Castro Caldas Ana, Silva Cristiana, Albuquerque Luísa, Pimentel José, Silva Vanessa, Ferro José Manuel
Department of Neurosciences, Serviço de Neurologia, Hospital de Santa Maria, Centro Hospitalar Lisboa Norte, Lisboa, Portugal.
Department of Neurosciences, Serviço de Neurologia, Hospital de Santa Maria, Centro Hospitalar Lisboa Norte, Lisboa, Portugal.
J Stroke Cerebrovasc Dis. 2015 Sep;24(9):2039-48. doi: 10.1016/j.jstrokecerebrovasdis.2015.04.015. Epub 2015 Jul 9.
Cerebral amyloid angiopathy associated with inflammatory process (CAA-I) is a rare potentially treatable encephalopathy, characterized by an inflammatory response to vascular deposits of β-amyloid. We aimed to describe 3 clinical cases and perform a systematic review of all neuropathologically proved CAA-I case reports to describe its clinical and pathologic features and outcome under different treatments.
We searched PubMed and Cochrane Library and screened references of included studies and review articles for additional citations. Outcome was classified at the last available follow-up by the modified Rankin Scale (mRS).

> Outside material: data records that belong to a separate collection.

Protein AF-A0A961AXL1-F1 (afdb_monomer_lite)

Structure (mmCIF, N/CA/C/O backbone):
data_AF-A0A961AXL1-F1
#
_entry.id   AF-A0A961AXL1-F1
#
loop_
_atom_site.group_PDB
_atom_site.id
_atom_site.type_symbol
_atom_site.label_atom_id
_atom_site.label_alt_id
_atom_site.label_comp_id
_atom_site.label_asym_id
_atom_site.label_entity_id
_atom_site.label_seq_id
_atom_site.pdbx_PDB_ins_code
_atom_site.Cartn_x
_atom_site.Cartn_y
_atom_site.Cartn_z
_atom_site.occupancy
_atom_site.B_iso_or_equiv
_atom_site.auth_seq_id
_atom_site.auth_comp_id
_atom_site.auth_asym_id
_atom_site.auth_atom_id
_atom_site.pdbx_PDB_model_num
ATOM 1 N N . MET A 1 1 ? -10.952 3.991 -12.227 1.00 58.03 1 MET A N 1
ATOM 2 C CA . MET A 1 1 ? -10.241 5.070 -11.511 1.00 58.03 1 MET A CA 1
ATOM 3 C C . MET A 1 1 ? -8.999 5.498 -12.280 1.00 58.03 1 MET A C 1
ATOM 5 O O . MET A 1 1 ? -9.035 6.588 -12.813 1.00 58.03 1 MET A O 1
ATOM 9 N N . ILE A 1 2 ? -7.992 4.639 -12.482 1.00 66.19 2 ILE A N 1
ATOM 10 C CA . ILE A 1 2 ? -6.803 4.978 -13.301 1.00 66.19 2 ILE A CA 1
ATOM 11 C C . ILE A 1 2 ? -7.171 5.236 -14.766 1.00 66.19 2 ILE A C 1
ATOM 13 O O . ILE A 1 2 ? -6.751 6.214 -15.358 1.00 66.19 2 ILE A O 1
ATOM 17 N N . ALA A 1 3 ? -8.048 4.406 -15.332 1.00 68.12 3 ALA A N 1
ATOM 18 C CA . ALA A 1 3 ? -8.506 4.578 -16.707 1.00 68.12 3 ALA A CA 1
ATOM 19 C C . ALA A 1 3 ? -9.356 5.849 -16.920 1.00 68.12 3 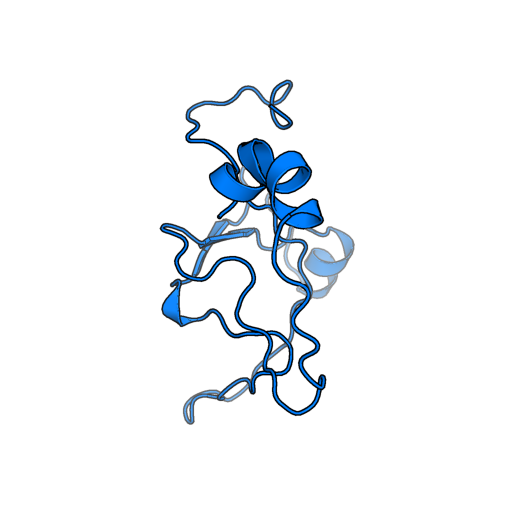ALA A C 1
ATOM 21 O O . ALA A 1 3 ? -9.423 6.357 -18.030 1.00 68.12 3 ALA A O 1
ATOM 22 N N . TRP A 1 4 ? -10.005 6.350 -15.861 1.00 71.50 4 TRP A N 1
ATOM 23 C CA . TRP A 1 4 ? -10.664 7.659 -15.876 1.00 71.50 4 TRP A CA 1
ATOM 24 C C . TRP A 1 4 ? -9.615 8.768 -15.757 1.00 71.50 4 TRP A C 1
ATOM 26 O O . TRP A 1 4 ? -9.614 9.687 -16.564 1.00 71.50 4 TRP A O 1
ATOM 36 N N . TRP A 1 5 ? -8.671 8.620 -14.819 1.00 73.44 5 TRP A N 1
ATOM 37 C CA . TRP A 1 5 ? -7.572 9.560 -14.607 1.00 73.44 5 TRP A CA 1
ATOM 38 C C . TRP A 1 5 ? -6.774 9.804 -15.895 1.00 73.44 5 TRP A C 1
ATOM 40 O O . TRP A 1 5 ? -6.668 10.929 -16.354 1.00 73.44 5 TRP A O 1
ATOM 50 N N . ASN A 1 6 ? -6.317 8.739 -16.552 1.00 75.81 6 ASN A N 1
ATOM 51 C CA . ASN A 1 6 ? -5.451 8.839 -17.727 1.00 75.81 6 ASN A CA 1
ATOM 52 C C . ASN A 1 6 ? -6.164 9.297 -19.008 1.00 75.81 6 ASN A C 1
ATOM 54 O O . ASN A 1 6 ? -5.491 9.722 -19.939 1.00 75.81 6 ASN A O 1
ATOM 58 N N . ARG A 1 7 ? -7.490 9.137 -19.114 1.00 78.06 7 ARG A N 1
ATOM 59 C CA . ARG A 1 7 ? -8.226 9.422 -20.364 1.00 78.06 7 ARG A CA 1
ATOM 60 C C . ARG A 1 7 ? -9.087 10.667 -20.304 1.00 78.06 7 ARG A C 1
ATOM 62 O O . ARG A 1 7 ? -9.358 11.256 -21.338 1.00 78.06 7 ARG A O 1
ATOM 69 N N . GLU A 1 8 ? -9.579 11.007 -19.122 1.00 78.31 8 GLU A N 1
ATOM 70 C CA . GLU A 1 8 ? -10.644 11.991 -18.976 1.00 78.31 8 GLU A CA 1
ATOM 71 C C . GLU A 1 8 ? -10.304 13.094 -17.973 1.00 78.31 8 GLU A C 1
ATOM 73 O O . GLU A 1 8 ? -10.978 14.120 -17.998 1.00 78.31 8 GLU A O 1
ATOM 78 N N . ALA A 1 9 ? -9.310 12.919 -17.089 1.00 79.81 9 ALA A N 1
ATOM 79 C CA . ALA A 1 9 ? -9.062 13.887 -16.018 1.00 79.81 9 ALA A CA 1
ATOM 80 C C . ALA A 1 9 ? -8.708 15.272 -16.561 1.00 79.81 9 ALA A C 1
ATOM 82 O O . ALA A 1 9 ? -9.362 16.236 -16.177 1.00 79.81 9 ALA A O 1
ATOM 83 N N . ASP A 1 10 ? -7.764 15.373 -17.496 1.00 81.62 10 ASP A N 1
ATOM 84 C CA . ASP A 1 10 ? -7.326 16.670 -18.032 1.00 81.62 10 ASP A CA 1
ATOM 85 C C . ASP A 1 10 ? -8.460 17.429 -18.741 1.00 81.62 10 ASP A C 1
A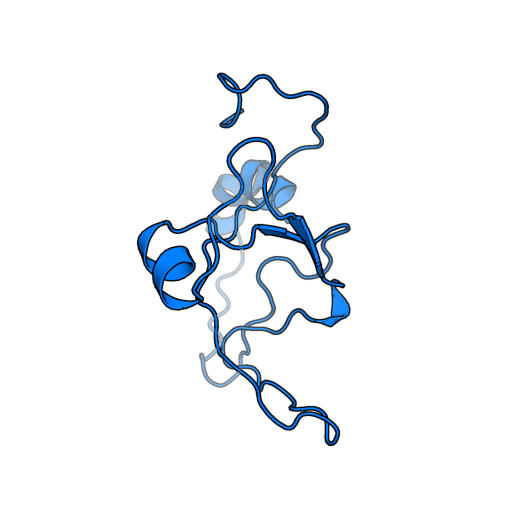TOM 87 O O . ASP A 1 10 ? -8.537 18.655 -18.671 1.00 81.62 10 ASP A O 1
ATOM 91 N N . GLU A 1 11 ? -9.396 16.716 -19.376 1.00 83.88 11 GLU A N 1
ATOM 92 C CA . GLU A 1 11 ? -10.531 17.333 -20.068 1.00 83.88 11 GLU A CA 1
ATOM 93 C C . GLU A 1 11 ? -11.723 17.632 -19.153 1.00 83.88 11 GLU A C 1
ATOM 95 O O . GLU A 1 11 ? -12.454 18.605 -19.393 1.00 83.88 11 GLU A O 1
ATOM 100 N N . ARG A 1 12 ? -11.967 16.780 -18.147 1.00 78.81 12 ARG A N 1
ATOM 101 C CA . ARG A 1 12 ? -13.132 16.874 -17.259 1.00 78.81 12 ARG A CA 1
ATOM 102 C C . ARG A 1 12 ? -12.864 17.705 -16.020 1.00 78.81 12 ARG A C 1
ATOM 104 O O . ARG A 1 12 ? -13.764 18.453 -15.653 1.00 78.81 12 ARG A O 1
ATOM 111 N N . LEU A 1 13 ? -11.687 17.611 -15.396 1.00 80.50 13 LEU A N 1
ATOM 112 C CA . LEU A 1 13 ? -11.365 18.343 -14.162 1.00 80.50 13 LEU A CA 1
ATOM 113 C C . LEU A 1 13 ? -11.630 19.852 -14.287 1.00 80.50 13 LEU A C 1
ATOM 115 O O . LEU A 1 13 ? -12.298 20.379 -13.402 1.00 80.50 13 LEU A O 1
ATOM 119 N N . PRO A 1 14 ? -11.255 20.542 -15.386 1.00 84.69 14 PRO A N 1
ATOM 120 C CA . PRO A 1 14 ? -11.530 21.975 -15.530 1.00 84.69 14 PRO A CA 1
ATOM 121 C C . PRO A 1 14 ? -13.019 22.321 -15.694 1.00 84.69 14 PRO A C 1
ATOM 123 O O . PRO A 1 14 ? -13.396 23.483 -15.590 1.00 84.69 14 PRO A O 1
ATOM 126 N N . ARG A 1 15 ? -13.865 21.334 -16.018 1.00 81.94 15 ARG A N 1
ATOM 127 C CA . ARG A 1 15 ? -15.313 21.497 -16.252 1.00 81.94 15 ARG A CA 1
ATOM 128 C C . ARG A 1 15 ? -16.157 20.917 -15.125 1.00 81.94 15 A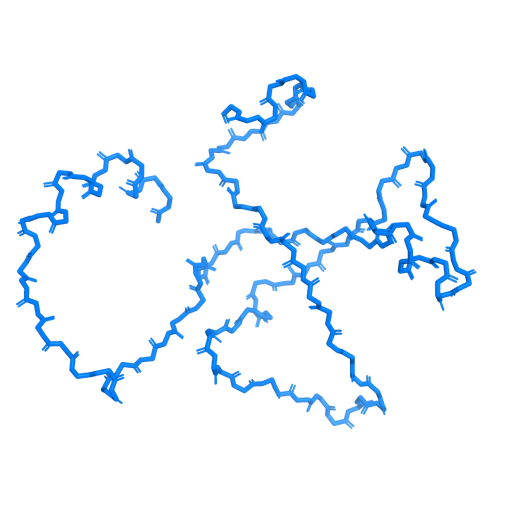RG A C 1
ATOM 130 O O . ARG A 1 15 ? -17.385 21.011 -15.176 1.00 81.94 15 ARG A O 1
ATOM 137 N N . MET A 1 16 ? -15.530 20.258 -14.151 1.00 79.88 16 MET A N 1
ATOM 138 C CA . MET A 1 16 ? -16.240 19.792 -12.974 1.00 79.88 16 MET A CA 1
ATOM 139 C C . MET A 1 16 ? -16.703 21.021 -12.191 1.00 79.88 16 MET A C 1
ATOM 141 O O . MET A 1 16 ? -15.940 21.978 -12.071 1.00 79.88 16 MET A O 1
ATOM 145 N N . PRO A 1 17 ? -17.945 21.027 -11.681 1.00 78.94 17 PRO A N 1
ATOM 146 C CA . PRO A 1 17 ? -18.388 22.134 -10.856 1.00 78.94 17 PRO A CA 1
ATOM 147 C C . PRO A 1 17 ? -17.440 22.250 -9.662 1.00 78.94 17 PRO A C 1
ATOM 149 O O . PRO A 1 17 ? -17.159 21.251 -8.993 1.00 78.94 17 PRO A O 1
ATOM 152 N N . GLU A 1 18 ? -16.933 23.455 -9.410 1.00 74.62 18 GLU A N 1
ATOM 153 C CA . GLU A 1 18 ? -16.176 23.720 -8.196 1.00 74.62 18 GLU A CA 1
ATOM 154 C C . GLU A 1 18 ? -17.129 23.615 -7.010 1.00 74.62 18 GLU A C 1
ATOM 156 O O . GLU A 1 18 ? -17.947 24.494 -6.739 1.00 74.62 18 GLU A O 1
ATOM 161 N N . PHE A 1 19 ? -17.031 22.499 -6.300 1.00 72.81 19 PHE A N 1
ATOM 162 C CA . PHE A 1 19 ? -17.629 22.355 -4.990 1.00 72.81 19 PHE A CA 1
ATOM 163 C C . PHE A 1 19 ? -16.548 22.665 -3.966 1.00 72.81 19 PHE A C 1
ATOM 165 O O . PHE A 1 19 ? -15.603 21.898 -3.786 1.00 72.81 19 PHE A O 1
ATOM 172 N N . SER A 1 20 ? -16.685 23.802 -3.289 1.00 76.31 20 SER A N 1
ATOM 173 C CA . SER A 1 20 ? -15.942 24.035 -2.058 1.00 76.31 20 SER A CA 1
ATOM 174 C C . SER A 1 20 ? -16.544 23.138 -0.987 1.00 76.31 20 SER A C 1
ATOM 176 O O . SER A 1 20 ? -17.694 23.318 -0.585 1.00 76.31 20 SER A O 1
ATOM 178 N N . VAL A 1 21 ? -15.777 22.143 -0.559 1.00 79.38 21 VAL A N 1
ATOM 179 C CA . VAL A 1 21 ? -16.103 21.346 0.619 1.00 79.38 21 VAL A CA 1
ATOM 180 C C . VAL A 1 21 ? -15.081 21.707 1.676 1.00 79.38 21 VAL A C 1
ATOM 182 O O . VAL A 1 21 ? -13.875 21.689 1.411 1.00 79.38 21 VAL A O 1
ATOM 185 N N . HIS A 1 22 ? -15.544 22.074 2.867 1.00 82.38 22 HIS A N 1
ATOM 186 C CA . HIS A 1 22 ? -14.619 22.362 3.947 1.00 82.38 22 HIS A CA 1
ATOM 187 C C . HIS A 1 22 ? -13.866 21.074 4.290 1.00 82.38 22 HIS A C 1
ATOM 189 O O . HIS A 1 22 ? -14.463 20.003 4.378 1.00 82.38 22 HIS A O 1
ATOM 195 N N . LYS A 1 23 ? -12.544 21.153 4.479 1.00 80.00 23 LYS A N 1
ATOM 196 C CA . LYS A 1 23 ? -11.707 19.961 4.701 1.00 80.00 23 LYS A CA 1
ATOM 197 C C . LYS A 1 23 ? -12.207 19.111 5.876 1.00 80.00 23 LYS A C 1
ATOM 199 O O . LYS A 1 23 ? -12.099 17.891 5.831 1.00 80.00 23 LYS A O 1
ATOM 204 N N . THR A 1 24 ? -12.777 19.751 6.899 1.00 85.88 24 THR A N 1
ATOM 205 C CA . THR A 1 24 ? -13.358 19.080 8.076 1.00 85.88 24 THR A CA 1
ATOM 206 C C . THR A 1 24 ? -14.584 18.235 7.760 1.00 85.88 24 THR A C 1
ATOM 208 O O . THR A 1 24 ? -14.892 17.321 8.515 1.00 85.88 24 THR A O 1
ATOM 211 N N . ASP A 1 25 ? -15.259 18.519 6.650 1.00 88.19 25 ASP A N 1
ATOM 212 C CA . ASP A 1 25 ? -16.504 17.865 6.247 1.00 88.19 25 ASP A CA 1
ATOM 213 C C . ASP A 1 25 ? -16.226 16.718 5.262 1.00 88.19 25 ASP A C 1
ATOM 215 O O . ASP A 1 25 ? -17.132 16.174 4.632 1.00 88.19 25 ASP A O 1
ATOM 219 N N . THR A 1 26 ? -14.951 16.349 5.111 1.00 85.81 26 THR A N 1
ATOM 220 C CA . THR A 1 26 ? -14.488 15.309 4.194 1.00 85.81 26 THR A CA 1
ATOM 221 C C . THR A 1 26 ? -13.577 14.321 4.901 1.00 85.81 26 THR A C 1
ATOM 223 O O . THR A 1 26 ? -12.855 14.665 5.835 1.00 85.81 26 THR A O 1
ATOM 226 N N . SER A 1 27 ? -13.572 13.086 4.410 1.00 83.94 27 SER A N 1
ATOM 227 C CA . SER A 1 27 ? -12.598 12.069 4.788 1.00 83.94 27 SER A CA 1
ATOM 228 C C . SER A 1 27 ? -11.897 11.527 3.548 1.00 83.94 27 SER A C 1
ATOM 230 O O . SER A 1 27 ? -12.488 11.398 2.469 1.00 83.94 27 SER A O 1
ATOM 232 N N . TYR A 1 28 ? -10.612 11.212 3.692 1.00 85.81 28 TYR A N 1
ATOM 233 C CA . TYR A 1 28 ? -9.874 10.528 2.640 1.00 85.81 28 TYR A CA 1
ATOM 234 C C . TYR A 1 28 ? -10.294 9.062 2.616 1.00 85.81 28 TYR A C 1
ATOM 236 O O . TYR A 1 28 ? -10.173 8.361 3.610 1.00 85.81 28 TYR A O 1
ATOM 244 N N . GLY A 1 29 ? -10.751 8.578 1.464 1.00 86.69 29 GLY A N 1
ATOM 245 C CA . GLY A 1 29 ? -10.846 7.139 1.222 1.00 86.69 29 GLY A CA 1
ATOM 246 C C . GLY A 1 29 ? -9.502 6.558 0.766 1.00 86.69 29 GLY A C 1
ATOM 247 O O . GLY A 1 29 ? -8.599 7.316 0.401 1.00 86.69 29 GLY A O 1
ATOM 248 N N . PRO A 1 30 ? -9.366 5.223 0.708 1.00 86.56 30 PRO A N 1
ATOM 249 C CA . PRO A 1 30 ? -8.205 4.598 0.088 1.00 86.56 30 PRO A CA 1
ATOM 250 C C . PRO A 1 30 ? -8.097 5.007 -1.387 1.00 86.56 30 PRO A C 1
ATOM 252 O O . PRO A 1 30 ? -9.107 5.066 -2.101 1.00 86.56 30 PRO A O 1
ATOM 255 N N . LEU A 1 31 ? -6.864 5.265 -1.844 1.00 81.19 31 LEU A N 1
ATOM 256 C CA . LEU A 1 31 ? -6.575 5.742 -3.203 1.00 81.19 31 LEU A CA 1
ATOM 257 C C . LEU A 1 31 ? -7.121 4.789 -4.270 1.00 81.19 31 LEU A C 1
ATOM 259 O O . LEU A 1 31 ? -7.658 5.241 -5.272 1.00 81.19 31 LEU A O 1
ATOM 263 N N . TYR A 1 32 ? -7.038 3.476 -4.043 1.00 82.69 32 TYR A N 1
ATOM 264 C CA . TYR A 1 32 ? -7.652 2.467 -4.899 1.00 82.69 32 TYR A CA 1
ATOM 265 C C . TYR A 1 32 ? -8.592 1.602 -4.063 1.00 82.69 32 TYR A C 1
ATOM 267 O O . TYR A 1 32 ? -8.159 0.774 -3.274 1.00 82.69 32 TYR A O 1
ATOM 275 N N . ARG A 1 33 ? -9.903 1.835 -4.198 1.00 78.88 33 ARG A N 1
ATOM 276 C CA . ARG A 1 33 ? -10.898 1.339 -3.228 1.00 78.88 33 ARG A CA 1
ATOM 277 C C . ARG A 1 33 ? -11.206 -0.157 -3.307 1.00 78.88 33 ARG A C 1
ATOM 279 O O . ARG A 1 33 ? -11.745 -0.693 -2.350 1.00 78.88 33 ARG A O 1
ATOM 286 N N . ARG A 1 34 ? -10.974 -0.793 -4.459 1.00 83.81 34 ARG A N 1
ATOM 287 C CA . ARG A 1 34 ? -11.311 -2.209 -4.716 1.00 83.81 34 ARG A CA 1
ATOM 288 C C . ARG A 1 34 ? -10.304 -2.863 -5.672 1.00 83.81 34 ARG A C 1
ATOM 290 O O . ARG A 1 34 ? -10.675 -3.212 -6.798 1.00 83.81 34 ARG A O 1
ATOM 297 N N . PRO A 1 35 ? -9.014 -2.952 -5.305 1.00 88.38 35 PRO A N 1
ATOM 298 C CA . PRO A 1 35 ? -8.054 -3.707 -6.095 1.00 88.38 35 PRO A CA 1
ATOM 299 C C . PRO A 1 35 ? -8.434 -5.186 -6.120 1.00 88.38 35 PRO A C 1
ATOM 301 O O . PRO A 1 35 ? -8.814 -5.765 -5.111 1.00 88.38 35 PRO A O 1
ATOM 304 N N . ARG A 1 36 ? -8.275 -5.830 -7.278 1.00 87.44 36 ARG A N 1
ATOM 305 C CA . ARG A 1 36 ? -8.488 -7.283 -7.409 1.00 87.44 36 ARG A CA 1
ATOM 306 C C . ARG A 1 36 ? -7.393 -8.099 -6.719 1.00 87.44 36 ARG A C 1
ATOM 308 O O . ARG A 1 36 ? -7.627 -9.254 -6.383 1.00 87.44 36 ARG A O 1
ATOM 315 N N . LYS A 1 37 ? -6.190 -7.529 -6.603 1.00 91.38 37 LYS A N 1
ATOM 316 C CA . LYS A 1 37 ? -4.988 -8.144 -6.032 1.00 91.38 37 LYS A CA 1
ATOM 317 C C . LYS A 1 37 ? -4.148 -7.048 -5.377 1.00 91.38 37 LYS A C 1
ATOM 319 O O . LYS A 1 37 ? -3.998 -5.981 -5.971 1.00 91.38 37 LYS A O 1
ATOM 324 N N . ILE A 1 38 ? -3.586 -7.331 -4.206 1.00 94.69 38 ILE A N 1
ATOM 325 C CA . ILE A 1 38 ? -2.541 -6.523 -3.568 1.00 94.69 38 ILE A CA 1
ATOM 326 C C . ILE A 1 38 ? -1.373 -7.465 -3.301 1.00 94.69 38 ILE A C 1
ATOM 328 O O . ILE A 1 38 ? -1.527 -8.431 -2.553 1.00 94.69 38 ILE A O 1
ATOM 332 N N . TRP A 1 39 ? -0.238 -7.194 -3.940 1.00 95.31 39 TRP A N 1
ATOM 333 C CA . TRP A 1 39 ? 1.001 -7.950 -3.784 1.00 95.31 39 TRP A CA 1
ATOM 334 C C . TRP A 1 39 ? 2.024 -7.093 -3.048 1.00 95.31 39 TRP A C 1
ATOM 336 O O . TRP A 1 39 ? 2.288 -5.971 -3.474 1.00 95.31 39 TRP A O 1
ATOM 346 N N . GLY A 1 40 ? 2.560 -7.621 -1.951 1.00 94.56 40 GLY A N 1
ATOM 347 C CA . GLY A 1 40 ? 3.674 -7.035 -1.212 1.00 94.56 40 GLY A CA 1
ATOM 348 C C . GLY A 1 40 ? 4.968 -7.788 -1.498 1.00 94.56 40 GLY A C 1
ATOM 349 O O . GLY A 1 40 ? 4.933 -8.983 -1.811 1.00 94.56 40 GLY A O 1
ATOM 350 N N . ILE A 1 41 ? 6.094 -7.081 -1.395 1.00 93.56 41 ILE A N 1
ATOM 351 C CA . ILE A 1 41 ? 7.4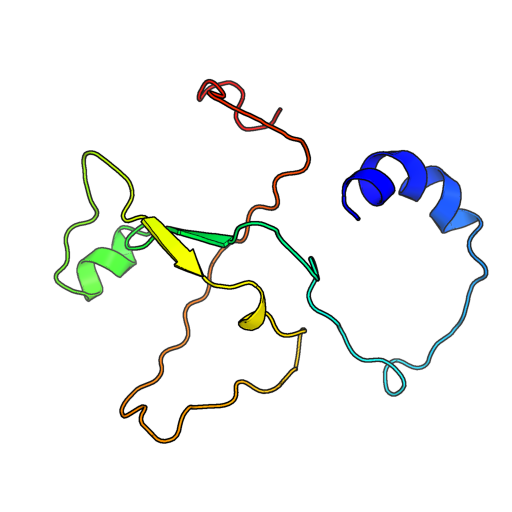39 -7.633 -1.585 1.00 93.56 41 ILE A CA 1
ATOM 352 C C . ILE A 1 41 ? 8.249 -7.377 -0.313 1.00 93.56 41 ILE A C 1
ATOM 354 O O . ILE A 1 41 ? 8.667 -6.251 -0.048 1.00 93.56 41 ILE A O 1
ATOM 358 N N . GLY A 1 42 ? 8.466 -8.431 0.468 1.00 89.38 42 GLY A N 1
ATOM 359 C CA . GLY A 1 42 ? 9.290 -8.396 1.672 1.00 89.38 42 GLY A CA 1
ATOM 360 C C . GLY A 1 42 ? 10.784 -8.348 1.354 1.00 89.38 42 GLY A C 1
ATOM 361 O O . GLY A 1 42 ? 11.215 -8.700 0.254 1.00 89.38 42 GLY A O 1
ATOM 362 N N . LEU A 1 43 ? 11.579 -7.916 2.339 1.00 84.38 43 LEU A N 1
ATOM 363 C CA . LEU A 1 43 ? 13.051 -7.900 2.289 1.00 84.38 43 LEU A CA 1
ATOM 364 C C . LEU A 1 43 ? 13.640 -7.155 1.071 1.00 84.38 43 LEU A C 1
ATOM 366 O O . LEU A 1 43 ? 14.764 -7.417 0.650 1.00 84.38 43 LEU A O 1
ATOM 370 N N . ASN A 1 44 ? 12.895 -6.198 0.508 1.00 86.69 44 ASN A N 1
ATOM 371 C CA . ASN A 1 44 ? 13.262 -5.488 -0.724 1.00 86.69 44 ASN A CA 1
ATOM 372 C C . ASN A 1 44 ? 14.121 -4.227 -0.489 1.00 86.69 44 ASN A C 1
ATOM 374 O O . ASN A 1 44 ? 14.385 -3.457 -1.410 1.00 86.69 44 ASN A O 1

A total of 67 publications, reporting on 155 patients, were included. Mean age was 66.9 years, and 53.5% were men. The most common clinical presentation was cognitive dysfunction (48.0%) followed by headaches (38.7%), seizures (36.7%), and pyramidal signs (20.0%). Perivascular and vasculitic inflammation with granuloma was the most common pathologic pattern (27.5%). Eighty-six percent were treated with corticosteroids and 33.9% with cyclophosphamide. Forty-two percent regained independence (mRS score 0-2), whereas 20.5% were left with a severe handicap (mRS score 3-5) and 37.5% died. There were no statistically significant differences in outcome between patients treated with therapy with corticosteroids alone comparing with those treated with combination corticosteroids with cytostatic agents.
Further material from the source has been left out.